The Irish Drought

“I am sorry to inform you that we have to shut the water off from 8:30p.m. to 8:30a.m. while you stay here.” Those are not words anyone wants to hear while moving into a hostel nearing the night hours, but it makes you wonder why something like that would happen. Is it because they are trying to save money? I am sure that is what most people would assume at first because it’s Ireland, it rains almost 250 days a year. Well, that is not exactly true everywhere you go. There are some places in Ireland that are experiencing severe drought as of now and there is not much they can do to stop it. On the Aran Islands there has not been substantial rain in almost 15 weeks. I began to wonder, how is that possible? It rains everywhere else. I set out and found the answer to that question: as moisture and clouds are traveling from the ocean, they travel until they hit something where it triggers the release of the water as rain, typically on mountains or other high land. These islands are nearly completely flat, so all of the clouds are traveling right over while only drizzling a little rain at best, resulting in a major water shortage. Others may ask, well they are on an island – why can’t they just get water from the lakes and water around them? The answer to that is simple, the surrounding water is not clean at all. Ireland signifies the clarity and cleanliness of the bodies of water by flags. A blue flag signifies very clear and safe water, while a white flag signifies that the water is unclear and not suitable for consumption. The white flags are flying all over these islands, which also means that the tap water is not very safe for consumption.

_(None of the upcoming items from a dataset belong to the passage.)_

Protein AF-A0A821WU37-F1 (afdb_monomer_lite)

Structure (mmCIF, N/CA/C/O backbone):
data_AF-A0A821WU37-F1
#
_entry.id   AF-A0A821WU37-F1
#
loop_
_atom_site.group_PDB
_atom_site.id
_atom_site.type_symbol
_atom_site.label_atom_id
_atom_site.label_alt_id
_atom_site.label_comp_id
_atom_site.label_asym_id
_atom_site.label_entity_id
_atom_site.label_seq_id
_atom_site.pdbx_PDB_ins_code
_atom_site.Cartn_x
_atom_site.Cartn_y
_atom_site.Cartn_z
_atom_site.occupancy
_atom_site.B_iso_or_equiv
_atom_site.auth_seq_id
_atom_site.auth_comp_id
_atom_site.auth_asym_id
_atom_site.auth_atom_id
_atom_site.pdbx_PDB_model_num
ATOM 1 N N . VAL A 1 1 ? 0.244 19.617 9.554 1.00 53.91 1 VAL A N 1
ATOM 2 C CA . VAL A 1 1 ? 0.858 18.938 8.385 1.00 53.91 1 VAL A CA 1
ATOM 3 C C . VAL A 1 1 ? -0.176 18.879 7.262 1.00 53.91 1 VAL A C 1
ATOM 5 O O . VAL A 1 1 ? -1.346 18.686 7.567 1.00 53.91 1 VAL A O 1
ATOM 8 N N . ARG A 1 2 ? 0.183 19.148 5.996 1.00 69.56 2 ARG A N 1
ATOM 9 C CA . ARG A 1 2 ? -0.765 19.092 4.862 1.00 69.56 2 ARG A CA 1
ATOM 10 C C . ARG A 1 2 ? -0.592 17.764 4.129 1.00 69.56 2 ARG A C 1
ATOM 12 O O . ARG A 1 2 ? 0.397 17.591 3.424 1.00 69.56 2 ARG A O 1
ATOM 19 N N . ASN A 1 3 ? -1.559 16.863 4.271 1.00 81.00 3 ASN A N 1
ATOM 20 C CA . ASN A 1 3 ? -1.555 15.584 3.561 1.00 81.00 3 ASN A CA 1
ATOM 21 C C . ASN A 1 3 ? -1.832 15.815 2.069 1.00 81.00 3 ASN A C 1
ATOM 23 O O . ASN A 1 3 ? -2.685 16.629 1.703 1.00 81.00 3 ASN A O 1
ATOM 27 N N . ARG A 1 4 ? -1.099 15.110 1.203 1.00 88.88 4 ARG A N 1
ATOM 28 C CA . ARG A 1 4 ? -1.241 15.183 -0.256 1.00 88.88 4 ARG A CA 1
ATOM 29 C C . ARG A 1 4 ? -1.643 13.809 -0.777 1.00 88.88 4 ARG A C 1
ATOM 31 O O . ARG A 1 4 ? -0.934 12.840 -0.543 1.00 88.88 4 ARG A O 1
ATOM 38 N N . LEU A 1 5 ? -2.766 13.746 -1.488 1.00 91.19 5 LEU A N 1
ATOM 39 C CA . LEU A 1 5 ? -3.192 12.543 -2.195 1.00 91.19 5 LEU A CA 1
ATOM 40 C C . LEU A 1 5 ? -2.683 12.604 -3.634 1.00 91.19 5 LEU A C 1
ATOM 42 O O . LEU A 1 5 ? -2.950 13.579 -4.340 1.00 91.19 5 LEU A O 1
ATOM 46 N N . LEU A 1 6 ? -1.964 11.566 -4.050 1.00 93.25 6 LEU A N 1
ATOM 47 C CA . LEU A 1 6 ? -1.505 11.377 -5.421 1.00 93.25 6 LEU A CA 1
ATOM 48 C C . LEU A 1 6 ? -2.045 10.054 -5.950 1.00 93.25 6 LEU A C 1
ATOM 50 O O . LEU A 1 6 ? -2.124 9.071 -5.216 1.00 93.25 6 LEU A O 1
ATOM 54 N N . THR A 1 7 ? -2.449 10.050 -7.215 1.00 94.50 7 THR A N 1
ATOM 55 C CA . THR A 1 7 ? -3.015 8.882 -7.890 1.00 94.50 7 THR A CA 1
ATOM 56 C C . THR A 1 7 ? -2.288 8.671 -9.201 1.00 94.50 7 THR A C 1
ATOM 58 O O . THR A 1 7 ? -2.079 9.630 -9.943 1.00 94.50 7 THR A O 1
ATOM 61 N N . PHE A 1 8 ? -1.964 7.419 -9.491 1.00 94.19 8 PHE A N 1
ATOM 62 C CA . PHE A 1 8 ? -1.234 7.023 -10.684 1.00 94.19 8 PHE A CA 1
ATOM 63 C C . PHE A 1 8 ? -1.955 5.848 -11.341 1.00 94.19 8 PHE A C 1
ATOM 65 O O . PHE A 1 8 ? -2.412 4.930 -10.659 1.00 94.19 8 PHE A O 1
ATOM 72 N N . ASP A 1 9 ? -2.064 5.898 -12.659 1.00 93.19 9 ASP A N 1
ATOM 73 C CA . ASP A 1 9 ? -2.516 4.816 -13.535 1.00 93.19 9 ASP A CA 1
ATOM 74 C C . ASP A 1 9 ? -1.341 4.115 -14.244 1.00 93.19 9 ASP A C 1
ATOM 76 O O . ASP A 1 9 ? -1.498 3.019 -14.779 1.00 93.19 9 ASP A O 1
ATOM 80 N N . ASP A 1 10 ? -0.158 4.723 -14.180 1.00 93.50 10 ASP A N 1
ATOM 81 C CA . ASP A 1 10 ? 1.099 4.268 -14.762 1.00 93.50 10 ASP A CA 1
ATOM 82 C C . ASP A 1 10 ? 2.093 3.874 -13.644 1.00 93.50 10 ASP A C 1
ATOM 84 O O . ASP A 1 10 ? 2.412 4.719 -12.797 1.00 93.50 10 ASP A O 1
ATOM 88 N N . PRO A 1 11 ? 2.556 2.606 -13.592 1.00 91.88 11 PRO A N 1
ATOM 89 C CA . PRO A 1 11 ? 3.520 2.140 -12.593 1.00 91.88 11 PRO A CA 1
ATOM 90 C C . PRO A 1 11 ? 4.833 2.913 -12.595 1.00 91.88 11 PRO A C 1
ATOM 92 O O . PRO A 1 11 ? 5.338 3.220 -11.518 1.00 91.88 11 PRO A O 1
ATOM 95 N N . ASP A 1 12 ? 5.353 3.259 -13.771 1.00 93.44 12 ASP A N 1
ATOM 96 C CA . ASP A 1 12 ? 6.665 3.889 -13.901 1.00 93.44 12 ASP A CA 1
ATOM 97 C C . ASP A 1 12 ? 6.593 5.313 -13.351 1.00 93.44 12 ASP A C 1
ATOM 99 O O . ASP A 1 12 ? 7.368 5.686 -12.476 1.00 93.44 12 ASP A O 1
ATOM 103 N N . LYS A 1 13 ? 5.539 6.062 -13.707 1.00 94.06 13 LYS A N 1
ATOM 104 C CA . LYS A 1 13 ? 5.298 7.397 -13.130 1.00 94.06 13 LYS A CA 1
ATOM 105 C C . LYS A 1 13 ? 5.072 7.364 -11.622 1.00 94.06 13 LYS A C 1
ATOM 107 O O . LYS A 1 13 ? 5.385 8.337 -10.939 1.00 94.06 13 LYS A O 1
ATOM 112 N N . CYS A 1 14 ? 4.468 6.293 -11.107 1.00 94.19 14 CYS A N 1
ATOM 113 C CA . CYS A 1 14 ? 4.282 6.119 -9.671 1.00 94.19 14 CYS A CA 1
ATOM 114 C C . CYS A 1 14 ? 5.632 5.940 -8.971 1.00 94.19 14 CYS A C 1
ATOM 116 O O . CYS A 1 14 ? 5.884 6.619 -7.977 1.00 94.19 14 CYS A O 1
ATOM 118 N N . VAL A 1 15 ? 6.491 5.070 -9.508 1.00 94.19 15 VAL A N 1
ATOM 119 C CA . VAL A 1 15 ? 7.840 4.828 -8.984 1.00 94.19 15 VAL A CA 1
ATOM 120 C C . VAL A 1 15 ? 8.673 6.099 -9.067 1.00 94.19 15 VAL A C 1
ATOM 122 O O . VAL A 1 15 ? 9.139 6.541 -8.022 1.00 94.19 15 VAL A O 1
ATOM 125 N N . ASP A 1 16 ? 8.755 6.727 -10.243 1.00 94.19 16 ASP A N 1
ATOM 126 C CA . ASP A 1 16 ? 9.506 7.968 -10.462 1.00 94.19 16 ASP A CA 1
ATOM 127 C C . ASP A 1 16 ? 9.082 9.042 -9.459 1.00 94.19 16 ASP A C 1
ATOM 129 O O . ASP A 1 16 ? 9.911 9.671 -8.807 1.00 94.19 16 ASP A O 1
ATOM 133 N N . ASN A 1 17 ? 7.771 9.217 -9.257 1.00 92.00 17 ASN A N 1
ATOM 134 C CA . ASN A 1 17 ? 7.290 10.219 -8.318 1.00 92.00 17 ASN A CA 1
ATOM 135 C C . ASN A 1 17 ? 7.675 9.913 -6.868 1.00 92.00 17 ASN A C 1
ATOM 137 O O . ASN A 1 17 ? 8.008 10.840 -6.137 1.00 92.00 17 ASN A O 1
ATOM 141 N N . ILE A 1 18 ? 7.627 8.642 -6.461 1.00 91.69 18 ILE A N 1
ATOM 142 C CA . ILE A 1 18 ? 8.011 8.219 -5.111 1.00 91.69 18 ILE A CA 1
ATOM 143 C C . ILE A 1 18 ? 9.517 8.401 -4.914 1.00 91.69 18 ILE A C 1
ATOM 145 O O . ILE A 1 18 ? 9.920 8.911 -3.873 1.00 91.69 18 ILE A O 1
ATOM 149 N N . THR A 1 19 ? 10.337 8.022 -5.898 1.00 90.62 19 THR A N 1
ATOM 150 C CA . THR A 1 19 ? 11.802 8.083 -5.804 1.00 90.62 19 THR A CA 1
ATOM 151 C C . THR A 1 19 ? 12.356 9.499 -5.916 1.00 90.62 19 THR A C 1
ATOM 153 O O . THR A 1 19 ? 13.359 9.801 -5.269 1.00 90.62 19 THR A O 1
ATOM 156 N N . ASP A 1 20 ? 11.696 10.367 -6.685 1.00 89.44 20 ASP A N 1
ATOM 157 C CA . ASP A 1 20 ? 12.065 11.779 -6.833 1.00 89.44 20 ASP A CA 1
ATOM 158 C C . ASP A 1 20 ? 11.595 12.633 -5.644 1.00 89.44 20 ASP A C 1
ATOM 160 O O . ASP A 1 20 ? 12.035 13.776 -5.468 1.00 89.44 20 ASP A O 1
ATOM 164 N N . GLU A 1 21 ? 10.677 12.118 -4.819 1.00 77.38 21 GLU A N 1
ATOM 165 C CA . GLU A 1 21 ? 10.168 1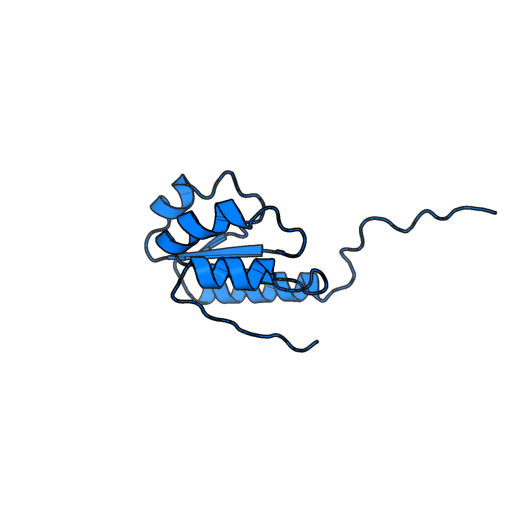2.845 -3.664 1.00 77.38 21 GLU A CA 1
ATOM 166 C C . GLU A 1 21 ? 11.207 12.905 -2.532 1.00 77.38 21 GLU A C 1
ATOM 168 O O . GLU A 1 21 ? 11.958 11.971 -2.250 1.00 77.38 21 GLU A O 1
ATOM 173 N N . SER A 1 22 ? 11.267 14.049 -1.846 1.00 66.56 22 SER A N 1
ATOM 174 C CA . SER A 1 22 ? 12.205 14.247 -0.742 1.00 66.56 22 SER A CA 1
ATOM 175 C C . SER A 1 22 ? 11.910 13.297 0.424 1.00 66.56 22 SER A C 1
ATOM 177 O O . SER A 1 22 ? 10.769 13.226 0.887 1.00 66.56 22 SER A O 1
ATOM 179 N N . THR A 1 23 ? 12.957 12.705 1.007 1.00 74.25 23 THR A N 1
ATOM 180 C CA . THR A 1 23 ? 12.914 11.788 2.170 1.00 74.25 23 THR A CA 1
ATOM 181 C C . THR A 1 23 ? 12.296 12.372 3.449 1.00 74.25 23 THR A C 1
ATOM 183 O O . THR A 1 23 ? 12.129 11.666 4.439 1.00 74.25 23 THR A O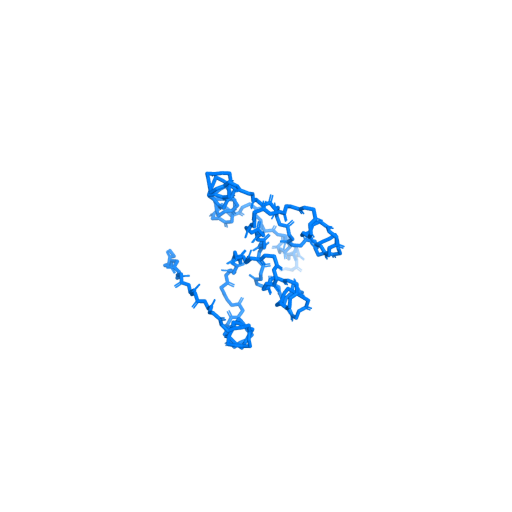 1
ATOM 186 N N . THR A 1 24 ? 11.952 13.661 3.456 1.00 78.19 24 THR A N 1
ATOM 187 C CA . THR A 1 24 ? 11.372 14.387 4.594 1.00 78.19 24 THR A CA 1
ATOM 188 C C . THR A 1 24 ? 9.882 14.118 4.810 1.00 78.19 24 THR A C 1
ATOM 190 O O . THR A 1 24 ? 9.324 14.563 5.812 1.00 78.19 24 THR A O 1
ATOM 193 N N . LYS A 1 25 ? 9.214 13.416 3.887 1.00 83.62 25 LYS A N 1
ATOM 194 C CA . LYS A 1 25 ? 7.790 13.075 3.993 1.00 83.62 25 LYS A CA 1
ATOM 195 C C . LYS A 1 25 ? 7.611 11.612 4.350 1.00 83.62 25 LYS A C 1
ATOM 197 O O . LYS A 1 25 ? 8.386 10.774 3.923 1.00 83.62 25 LYS A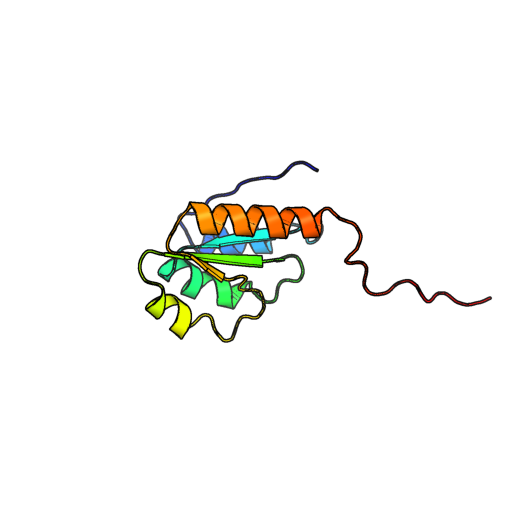 O 1
ATOM 202 N N . ARG A 1 26 ? 6.541 11.302 5.077 1.00 88.19 26 ARG A N 1
ATOM 203 C CA . ARG A 1 26 ? 6.083 9.925 5.282 1.00 88.19 26 ARG A CA 1
ATOM 204 C C . ARG A 1 26 ? 5.108 9.549 4.173 1.00 88.19 26 ARG A C 1
ATOM 206 O O . ARG A 1 26 ? 4.186 10.312 3.884 1.00 88.19 26 ARG A O 1
ATOM 213 N N . VAL A 1 27 ? 5.311 8.386 3.563 1.00 91.75 27 VAL A N 1
ATOM 214 C CA . VAL A 1 27 ? 4.524 7.912 2.420 1.00 91.75 27 VAL A CA 1
ATOM 215 C C . VAL A 1 27 ? 3.713 6.683 2.819 1.00 91.75 27 VAL A C 1
ATOM 217 O O . VAL A 1 27 ? 4.242 5.709 3.356 1.00 91.75 27 VAL A O 1
ATOM 220 N N . PHE A 1 28 ? 2.418 6.738 2.520 1.00 94.38 28 PHE A N 1
ATOM 221 C CA . PHE A 1 28 ? 1.474 5.636 2.659 1.00 94.38 28 PHE A CA 1
ATOM 222 C C . PHE A 1 28 ? 0.979 5.247 1.272 1.00 94.38 28 PHE A C 1
ATOM 224 O O . PHE A 1 28 ? 0.578 6.113 0.493 1.00 94.38 28 PHE A O 1
ATOM 231 N N . ILE A 1 29 ? 0.996 3.954 0.963 1.00 95.69 29 ILE A N 1
ATOM 232 C CA . ILE A 1 29 ? 0.729 3.458 -0.388 1.00 95.69 29 ILE A CA 1
ATOM 233 C C . ILE A 1 29 ? -0.521 2.596 -0.381 1.00 95.69 29 ILE A C 1
ATOM 235 O O . ILE A 1 29 ? -0.618 1.649 0.391 1.00 95.69 29 ILE A O 1
ATOM 239 N N . ILE A 1 30 ? -1.461 2.891 -1.276 1.00 97.00 30 ILE A N 1
ATOM 240 C CA . ILE A 1 30 ? -2.626 2.045 -1.542 1.00 97.00 30 ILE A CA 1
ATOM 241 C C . ILE A 1 30 ? -2.517 1.582 -2.989 1.00 97.00 30 ILE A C 1
ATOM 243 O O . ILE A 1 30 ? -2.535 2.408 -3.900 1.00 97.00 30 ILE A O 1
ATOM 247 N N . VAL A 1 31 ? -2.409 0.275 -3.211 1.00 96.38 31 VAL A N 1
ATOM 248 C CA . VAL A 1 3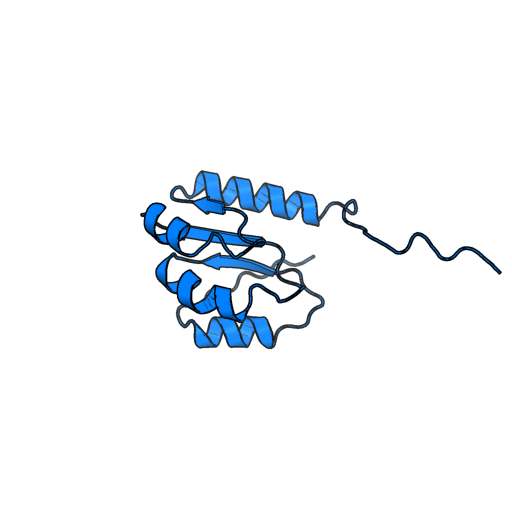1 ? -2.222 -0.297 -4.553 1.00 96.38 31 VAL A CA 1
ATOM 249 C C . VAL A 1 31 ? -3.172 -1.456 -4.804 1.00 96.38 31 VAL A C 1
ATOM 251 O O . VAL A 1 31 ? -3.606 -2.151 -3.886 1.00 96.38 31 VAL A O 1
ATOM 254 N N . SER A 1 32 ? -3.502 -1.671 -6.076 1.00 95.00 32 SER A N 1
ATOM 255 C CA . SER A 1 32 ? -4.196 -2.888 -6.499 1.00 95.00 32 SER A CA 1
ATOM 256 C C . SER A 1 32 ? -3.240 -4.081 -6.519 1.00 95.00 32 SER A C 1
ATOM 258 O O . SER A 1 32 ? -2.026 -3.903 -6.477 1.00 95.00 32 SER A O 1
ATOM 260 N N . ASN A 1 33 ? -3.774 -5.298 -6.638 1.00 92.44 33 ASN A N 1
ATOM 261 C CA . ASN A 1 33 ? -2.947 -6.506 -6.675 1.00 92.44 33 ASN A CA 1
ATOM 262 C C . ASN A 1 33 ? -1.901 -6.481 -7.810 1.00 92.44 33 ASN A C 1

The Irish government is getting a lot of backlash as of now for their recent proposal to tax and charge for the amount of water used by citizens. The reason the people of the nation are against this is because they believe water is a natural resource and that no one should have control over the pricing. It was clearly obvious as I talked to the locals that no one was very happy about not being able to use water after the set hours. However they are not complaining too much because it is what is necessary for the water to be sustainable. In my opinion, it is not difficult getting accustomed to the water ban, it just creates some small issues such as flushing toilets at night or showering, but nothing too important.

One Reply to “The Irish Drought”

  1. Sean, I think you have two different conditions confused. Blue Flag beaches are environmentally pristine. White flags (or white/black flags) indicate the swimming safety conditions. So, you could have both a Blue flag and a white flag on the same beach if the surf and tide conditions meant it was unsafe for swimming. You can’t drink sea water… so the Blue flag has nothing to do with potable water.